‘Credit Suisse must offer an honourable resignation’
Presumably, although he denies it, Brady Dougan considered resigning as chief executive of Credit Suisse this week when it became the first global financial institution since Crédit Lyonnais in 2003 to plead guilty to criminal felony in the US. In any case, he stayed.
It was the wrong decision. While Mr Dougan was not personally in charge of its rogue private bankers, he is responsible for Credit Suisse itself. Instead, having professed his “deep regret”, he made the $2.6 billion (CHF2.5 billion) settlement sound more like a parking fine than the kind of catastrophe that brought down Arthur Andersen and Drexel Burnham Lambert.
If there were ever an occasion for an honourable resignation at the top to atone for an institutional failure, this was it. Instead, Credit Suisse shares rose 2% as Mr Dougan calmly told analysts that a criminal conviction would have “no material impact”. It could hand over the cash and move on, with nothing more to worry about.
Call me old-fashioned but that is a grossly inadequate response. If a criminal conviction means little more than a civil offence - you pay a fine and turn the page - it means nothing. In their eagerness to prove that no bank is “too big to jail” while avoiding a loss of confidence in Credit Suisse, prosecutors have devalued the notion.
Despite admitting to what Eric Holder, the US attorney-general, described as “an extensive and wide-ranging conspiracy” that “spanned decades”, the directors and senior executives are keeping their jobs. Seven employees have been indicted for aiding tax evasion but Urs Rohner, its chairman, says he and Mr Dougan “have clean hands”.
Compare this with Crédit Lyonnais, which admitted a crime in the Executive Life scandal, and paid a total of $770 million. The US did not stop there. It indicted several of the bank’s executives, and in 2006 Jean Peyrelevade, its former chairman, was given five years of probation, fined $500,000, and banished from the US for three years.
Credit Suisse’s board thought Mr Dougan might have to resign if it asked the Swiss government for help in the form of a legal waiver from the country’s secrecy laws, letting it satisfy the US authorities by releasing the names of 13,000 account holders. It did not release the names, and the US did not demand resignations, so the chief executive survived.
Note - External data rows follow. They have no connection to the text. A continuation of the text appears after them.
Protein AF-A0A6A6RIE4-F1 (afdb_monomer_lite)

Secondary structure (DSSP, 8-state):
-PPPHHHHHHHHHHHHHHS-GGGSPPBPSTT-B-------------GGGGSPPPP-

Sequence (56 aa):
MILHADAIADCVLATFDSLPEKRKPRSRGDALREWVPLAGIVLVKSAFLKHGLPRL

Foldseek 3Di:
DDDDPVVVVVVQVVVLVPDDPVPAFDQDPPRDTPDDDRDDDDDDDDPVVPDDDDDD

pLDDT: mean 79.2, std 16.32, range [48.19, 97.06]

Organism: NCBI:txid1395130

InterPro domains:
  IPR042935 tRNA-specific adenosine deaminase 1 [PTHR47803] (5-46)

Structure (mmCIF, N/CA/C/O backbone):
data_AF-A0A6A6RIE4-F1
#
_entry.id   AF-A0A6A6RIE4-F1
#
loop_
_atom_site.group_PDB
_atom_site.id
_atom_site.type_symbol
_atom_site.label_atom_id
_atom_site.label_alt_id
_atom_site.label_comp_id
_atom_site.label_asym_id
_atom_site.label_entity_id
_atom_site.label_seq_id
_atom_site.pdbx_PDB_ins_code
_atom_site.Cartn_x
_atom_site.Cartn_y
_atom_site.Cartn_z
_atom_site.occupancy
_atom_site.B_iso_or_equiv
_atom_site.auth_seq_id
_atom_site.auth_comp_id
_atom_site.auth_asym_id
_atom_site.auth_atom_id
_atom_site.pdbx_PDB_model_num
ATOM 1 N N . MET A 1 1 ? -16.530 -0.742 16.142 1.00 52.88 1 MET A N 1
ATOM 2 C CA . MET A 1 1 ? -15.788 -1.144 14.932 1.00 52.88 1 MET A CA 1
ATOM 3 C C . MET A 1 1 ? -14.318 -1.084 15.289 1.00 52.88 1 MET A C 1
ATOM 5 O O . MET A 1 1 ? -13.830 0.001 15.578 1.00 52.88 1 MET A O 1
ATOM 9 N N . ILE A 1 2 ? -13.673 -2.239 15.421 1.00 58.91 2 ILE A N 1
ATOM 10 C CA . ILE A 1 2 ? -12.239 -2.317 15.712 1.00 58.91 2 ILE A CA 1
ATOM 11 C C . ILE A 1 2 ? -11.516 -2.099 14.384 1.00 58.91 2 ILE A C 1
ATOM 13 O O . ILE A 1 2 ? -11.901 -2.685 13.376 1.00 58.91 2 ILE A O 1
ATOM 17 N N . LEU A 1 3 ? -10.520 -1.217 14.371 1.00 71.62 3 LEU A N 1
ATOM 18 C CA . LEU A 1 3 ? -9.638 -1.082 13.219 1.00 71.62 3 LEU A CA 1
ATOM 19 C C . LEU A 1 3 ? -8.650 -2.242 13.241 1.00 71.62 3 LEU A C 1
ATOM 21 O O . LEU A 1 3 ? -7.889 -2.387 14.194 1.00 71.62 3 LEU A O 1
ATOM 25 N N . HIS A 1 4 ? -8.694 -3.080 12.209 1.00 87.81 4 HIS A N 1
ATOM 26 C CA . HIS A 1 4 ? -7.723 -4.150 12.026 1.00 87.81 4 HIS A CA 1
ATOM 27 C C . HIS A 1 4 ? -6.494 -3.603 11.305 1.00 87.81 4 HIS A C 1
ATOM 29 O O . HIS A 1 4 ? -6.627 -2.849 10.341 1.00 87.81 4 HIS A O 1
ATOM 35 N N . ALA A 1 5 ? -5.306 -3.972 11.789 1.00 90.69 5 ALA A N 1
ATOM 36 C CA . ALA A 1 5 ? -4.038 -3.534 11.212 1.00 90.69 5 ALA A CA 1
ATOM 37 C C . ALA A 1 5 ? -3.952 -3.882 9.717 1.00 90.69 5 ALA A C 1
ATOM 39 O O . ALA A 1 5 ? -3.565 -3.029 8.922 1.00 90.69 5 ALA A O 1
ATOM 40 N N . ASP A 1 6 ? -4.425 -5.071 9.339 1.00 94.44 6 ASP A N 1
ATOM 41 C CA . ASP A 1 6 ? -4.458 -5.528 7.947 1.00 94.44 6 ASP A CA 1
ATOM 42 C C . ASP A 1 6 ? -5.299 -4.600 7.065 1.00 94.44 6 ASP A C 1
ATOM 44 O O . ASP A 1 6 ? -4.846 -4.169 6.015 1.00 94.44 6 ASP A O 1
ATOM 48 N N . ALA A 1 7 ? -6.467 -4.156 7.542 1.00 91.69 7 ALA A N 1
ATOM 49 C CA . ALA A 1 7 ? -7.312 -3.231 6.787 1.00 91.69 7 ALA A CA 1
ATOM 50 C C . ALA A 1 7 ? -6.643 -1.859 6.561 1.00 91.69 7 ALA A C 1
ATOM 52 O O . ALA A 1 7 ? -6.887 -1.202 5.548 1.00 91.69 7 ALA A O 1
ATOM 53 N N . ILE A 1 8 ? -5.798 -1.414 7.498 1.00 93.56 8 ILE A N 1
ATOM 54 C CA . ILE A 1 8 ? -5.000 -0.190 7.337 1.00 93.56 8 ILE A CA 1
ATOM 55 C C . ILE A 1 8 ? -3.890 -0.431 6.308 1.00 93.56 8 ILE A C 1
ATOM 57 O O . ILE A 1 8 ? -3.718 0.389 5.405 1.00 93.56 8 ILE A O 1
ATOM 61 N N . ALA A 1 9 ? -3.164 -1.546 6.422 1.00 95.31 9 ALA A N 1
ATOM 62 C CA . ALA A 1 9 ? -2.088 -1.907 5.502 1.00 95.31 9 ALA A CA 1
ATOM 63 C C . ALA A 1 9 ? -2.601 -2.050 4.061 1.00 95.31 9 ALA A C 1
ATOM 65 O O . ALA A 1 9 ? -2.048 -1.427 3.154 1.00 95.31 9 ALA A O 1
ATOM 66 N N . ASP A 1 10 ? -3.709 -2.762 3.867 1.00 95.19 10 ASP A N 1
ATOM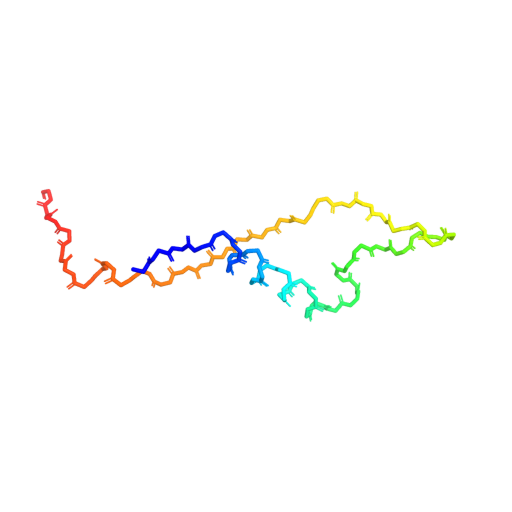 67 C CA . ASP A 1 10 ? -4.354 -2.957 2.568 1.00 95.19 10 ASP A CA 1
ATOM 68 C C . ASP A 1 10 ? -4.777 -1.627 1.940 1.00 95.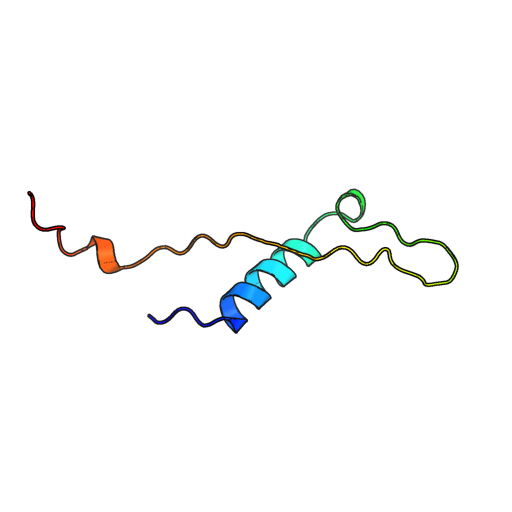19 10 ASP A C 1
ATOM 70 O O . ASP A 1 10 ? -4.564 -1.398 0.749 1.00 95.19 10 ASP A O 1
ATOM 74 N N . CYS A 1 11 ? -5.327 -0.704 2.737 1.00 95.69 11 CYS A N 1
ATOM 75 C CA . CYS A 1 11 ? -5.710 0.623 2.257 1.00 95.69 11 CYS A CA 1
ATOM 76 C C . CYS A 1 11 ? -4.494 1.427 1.763 1.00 95.69 11 CYS A C 1
ATOM 78 O O . CYS A 1 11 ? -4.555 2.062 0.702 1.00 95.69 11 CYS A O 1
ATOM 80 N N . VAL A 1 12 ? -3.380 1.381 2.501 1.00 96.12 12 VAL A N 1
ATOM 81 C CA . VAL A 1 12 ? -2.131 2.052 2.112 1.00 96.12 12 VAL A CA 1
ATOM 82 C C . VAL A 1 12 ? -1.559 1.437 0.833 1.00 96.12 12 VAL A C 1
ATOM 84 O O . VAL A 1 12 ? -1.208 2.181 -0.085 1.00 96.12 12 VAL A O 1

The other defence of Mr Dougan, an investment banker who became chief executive in 2007, is that he had little to do with the group’s Swiss private bank until then, although he joined the executive board in 2003. These offences largely predated his time at the top and he has fought to clean them up since 2008, when the UBS private bank scandal erupted.
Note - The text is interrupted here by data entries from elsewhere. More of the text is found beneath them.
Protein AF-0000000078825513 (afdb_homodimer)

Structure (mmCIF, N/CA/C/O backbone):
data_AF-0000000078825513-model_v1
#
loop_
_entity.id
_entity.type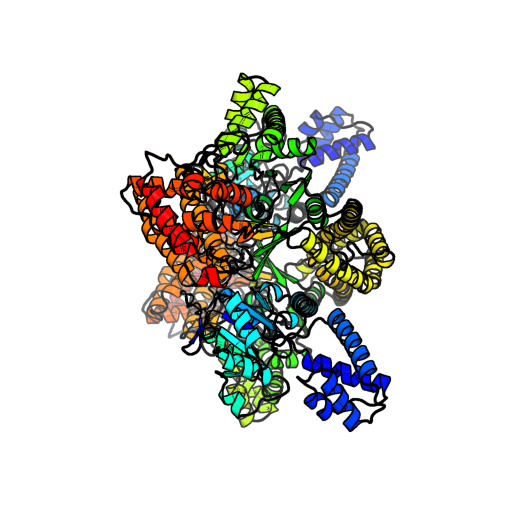
_entity.pdbx_description
1 polymer 'Uncharacterized protein'
#
loop_
_atom_site.group_PDB
_atom_site.id
_atom_site.type_symbol
_atom_site.label_atom_id
_atom_site.label_alt_id
_atom_site.label_comp_id
_atom_site.label_asym_id
_atom_site.label_entity_id
_atom_site.label_seq_id
_atom_site.pdbx_PDB_ins_code
_atom_site.Cartn_x
_atom_site.Cartn_y
_atom_site.Cartn_z
_atom_site.occupancy
_atom_site.B_iso_or_equiv
_atom_site.auth_seq_id
_atom_site.auth_comp_id
_atom_site.auth_asym_id
_atom_site.auth_atom_id
_atom_site.pdbx_PDB_model_num
ATOM 1 N N . MET A 1 1 ? 14.75 -31.297 -30.188 1 24.42 1 MET A N 1
ATOM 2 C CA . MET A 1 1 ? 13.555 -30.5 -29.906 1 24.42 1 MET A CA 1
ATOM 3 C C . MET A 1 1 ? 13.883 -29.016 -29.891 1 24.42 1 MET A C 1
ATOM 5 O O . MET A 1 1 ? 14.711 -28.562 -29.109 1 24.42 1 MET A O 1
ATOM 9 N N . SER A 1 2 ? 13.672 -28.344 -31.016 1 26.52 2 SER A N 1
ATOM 10 C CA . SER A 1 2 ? 14.188 -27.031 -31.375 1 26.52 2 SER A CA 1
ATOM 11 C C . SER A 1 2 ? 13.641 -25.953 -30.469 1 26.52 2 SER A C 1
ATOM 13 O O . SER A 1 2 ? 12.445 -25.938 -30.156 1 26.52 2 SER A O 1
ATOM 15 N N . LYS A 1 3 ? 14.375 -25.375 -29.625 1 41.88 3 LYS A N 1
ATOM 16 C CA . LYS A 1 3 ? 14.219 -24.312 -28.625 1 41.88 3 LYS A CA 1
ATOM 17 C C . LYS A 1 3 ? 13.586 -23.078 -29.234 1 41.88 3 LYS A C 1
ATOM 19 O O . LYS A 1 3 ? 14.078 -22.547 -30.25 1 41.88 3 LYS A O 1
ATOM 24 N N . VAL A 1 4 ? 12.258 -23.031 -29.438 1 36.25 4 VAL A N 1
ATOM 25 C CA . VAL A 1 4 ? 11.5 -21.953 -30.062 1 36.25 4 VAL A CA 1
ATOM 26 C C . VAL A 1 4 ? 11.562 -20.703 -29.188 1 36.25 4 VAL A C 1
ATOM 28 O O . VAL A 1 4 ? 11.695 -20.797 -27.969 1 36.25 4 VAL A O 1
ATOM 31 N N . GLN A 1 5 ? 11.727 -19.406 -29.938 1 39.06 5 GLN A N 1
ATOM 32 C CA . GLN A 1 5 ? 11.922 -18.031 -29.5 1 39.06 5 GLN A CA 1
ATOM 33 C C . GLN A 1 5 ? 10.656 -17.484 -28.828 1 39.06 5 GLN A C 1
ATOM 35 O O . GLN A 1 5 ? 9.578 -17.484 -29.438 1 39.06 5 GLN A O 1
ATOM 40 N N . ARG A 1 6 ? 10.602 -17.406 -27.641 1 48.25 6 ARG A N 1
ATOM 41 C CA . ARG A 1 6 ? 9.492 -16.797 -26.938 1 48.25 6 ARG A CA 1
ATOM 42 C C . ARG A 1 6 ? 9.336 -15.328 -27.312 1 48.25 6 ARG A C 1
ATOM 44 O O . ARG A 1 6 ? 10.32 -14.664 -27.641 1 48.25 6 ARG A O 1
ATOM 51 N N . GLY A 1 7 ? 8.469 -14.797 -28.141 1 42.25 7 GLY A N 1
ATOM 52 C CA . GLY A 1 7 ? 8.188 -13.5 -28.75 1 42.25 7 GLY A CA 1
ATOM 53 C C . GLY A 1 7 ? 8.406 -12.336 -27.797 1 42.25 7 GLY A C 1
ATOM 54 O O . GLY A 1 7 ? 8.797 -11.25 -28.234 1 42.25 7 GLY A O 1
ATOM 55 N N . GLU A 1 8 ? 7.668 -12.062 -26.875 1 48.53 8 GLU A N 1
ATOM 56 C CA . GLU A 1 8 ? 7.695 -10.711 -26.344 1 48.53 8 GLU A CA 1
ATOM 57 C C . GLU A 1 8 ? 8.844 -10.531 -25.344 1 48.53 8 GLU A C 1
ATOM 59 O O . GLU A 1 8 ? 8.898 -11.219 -24.328 1 48.53 8 GLU A O 1
ATOM 64 N N . CYS A 1 9 ? 9.953 -10.422 -26 1 54.16 9 CYS A N 1
ATOM 65 C CA . CYS A 1 9 ? 11.25 -10.203 -25.375 1 54.16 9 CYS A CA 1
ATOM 66 C C . CYS A 1 9 ? 11.234 -8.969 -24.484 1 54.16 9 CYS A C 1
ATOM 68 O O . CYS A 1 9 ? 10.906 -7.871 -24.938 1 54.16 9 CYS A O 1
ATOM 70 N N . LEU A 1 10 ? 11.523 -9.047 -23.047 1 68.06 10 LEU A N 1
ATOM 71 C CA . LEU A 1 10 ? 11.258 -7.902 -22.188 1 68.06 10 LEU A CA 1
ATOM 72 C C . LEU A 1 10 ? 12.523 -7.074 -21.984 1 68.06 10 LEU A C 1
ATOM 74 O O . LEU A 1 10 ? 12.461 -5.844 -21.938 1 68.06 10 LEU A O 1
ATOM 78 N N . ILE A 1 11 ? 13.891 -7.812 -22.094 1 84.88 11 ILE A N 1
ATOM 79 C CA . ILE A 1 11 ? 15.133 -7.094 -21.828 1 84.88 11 ILE A CA 1
ATOM 80 C C . ILE A 1 11 ? 16.141 -7.375 -22.953 1 84.88 11 ILE A C 1
ATOM 82 O O . ILE A 1 11 ? 16.359 -8.531 -23.312 1 84.88 11 ILE A O 1
ATOM 86 N N . ASN A 1 12 ? 16.734 -6.453 -23.734 1 90.44 12 ASN A N 1
ATOM 87 C CA . ASN A 1 12 ? 17.891 -6.555 -24.641 1 90.44 12 ASN A CA 1
ATOM 88 C C . ASN A 1 12 ? 19.188 -6.215 -23.922 1 90.44 12 ASN A C 1
ATOM 90 O O . ASN A 1 12 ? 19.625 -5.059 -23.922 1 90.44 12 ASN A O 1
ATOM 94 N N . PHE A 1 13 ? 19.859 -7.254 -23.406 1 93.62 13 PHE A N 1
ATOM 95 C CA . PHE A 1 13 ? 21.062 -7.066 -22.609 1 93.62 13 PHE A CA 1
ATOM 96 C C . PHE A 1 13 ? 22.312 -7.125 -23.484 1 93.62 13 PHE A C 1
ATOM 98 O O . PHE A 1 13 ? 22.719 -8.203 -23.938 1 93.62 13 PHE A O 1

Oswald Grübel, Mr Dougan’s predecessor, ran the private bank between 1998 and 2001, when some of these activities were taking place. Having retired from Credit Suisse, he was brought in to stabilise UBS after the 2008 financial crisis and resigned after its rogue trading scandal in 2011. Mr Grübel has not been accused of any misconduct.
There is no evidence anyone in the senior ranks knew of the Credit Suisse scheme to help US citizens evade tax, but tax avoidance was a Swiss tradition. I remember a Swiss banker telling me two decades ago that the country’s private banks no longer made their money by helping customers to dodge tax - that was in the past. This was transparently (or non-transparently) false.
Mr Holder insisted on a criminal admission rather than a deferred prosecution agreement - a device often used since Arthur Andersen’s collapse - to dig himself out of a hole. He needed to disprove his own statement last year that “the size of some of these institutions becomes so large that it does become difficult for us to prosecute”.
To make Credit Suisse co-operate, the US government dissuaded regulators from withdrawing its banking licences and did not insist on senior executives leaving. But, as Mr Holder told the Senate judiciary committee last year: “The greatest deterrent effect is to prosecute the individuals in corporations that are responsible for those decisions.”
Without this, a criminal conviction of a corporation has a surreal quality, like the symbolic trials in ancient Greece of inanimate objects that caused harm, including a javelin and a glacier. As the indictment waiver with the bank put it: “Credit Suisse has been accused of an offence punishable by imprisonment for more than one year.” This does not wholly discredit the idea of a corporate indictment, which has a history dating back to a 1909 case involving the New York Central & Hudson River Railroad Company. In cases of persistent and systemic malfeasance, criminality fairly extends to organisations.
To have real meaning, though, the people who run these organisations must be held responsible, not merely shareholders. As Richard Epstein, a New York University law professor, wrote in an influential critique of deferred prosecution agreements: “At bottom, corporations are just individuals tied together by an elaborate network of contracts.”
Mr Dougan has done a solid, low-key job at Credit Suisse since 2007 and does not deserve to be prosecuted himself. But he runs an organisation that went badly wrong for many years, without any senior executive being held to account. Once again, a bank expresses general regret for the excesses of the past while diffusing blame.
A criminal conviction is, or should be, a serious matter. Credit Suisse has failed to acknowledge the gravity of its offence but its chief executive still has the chance.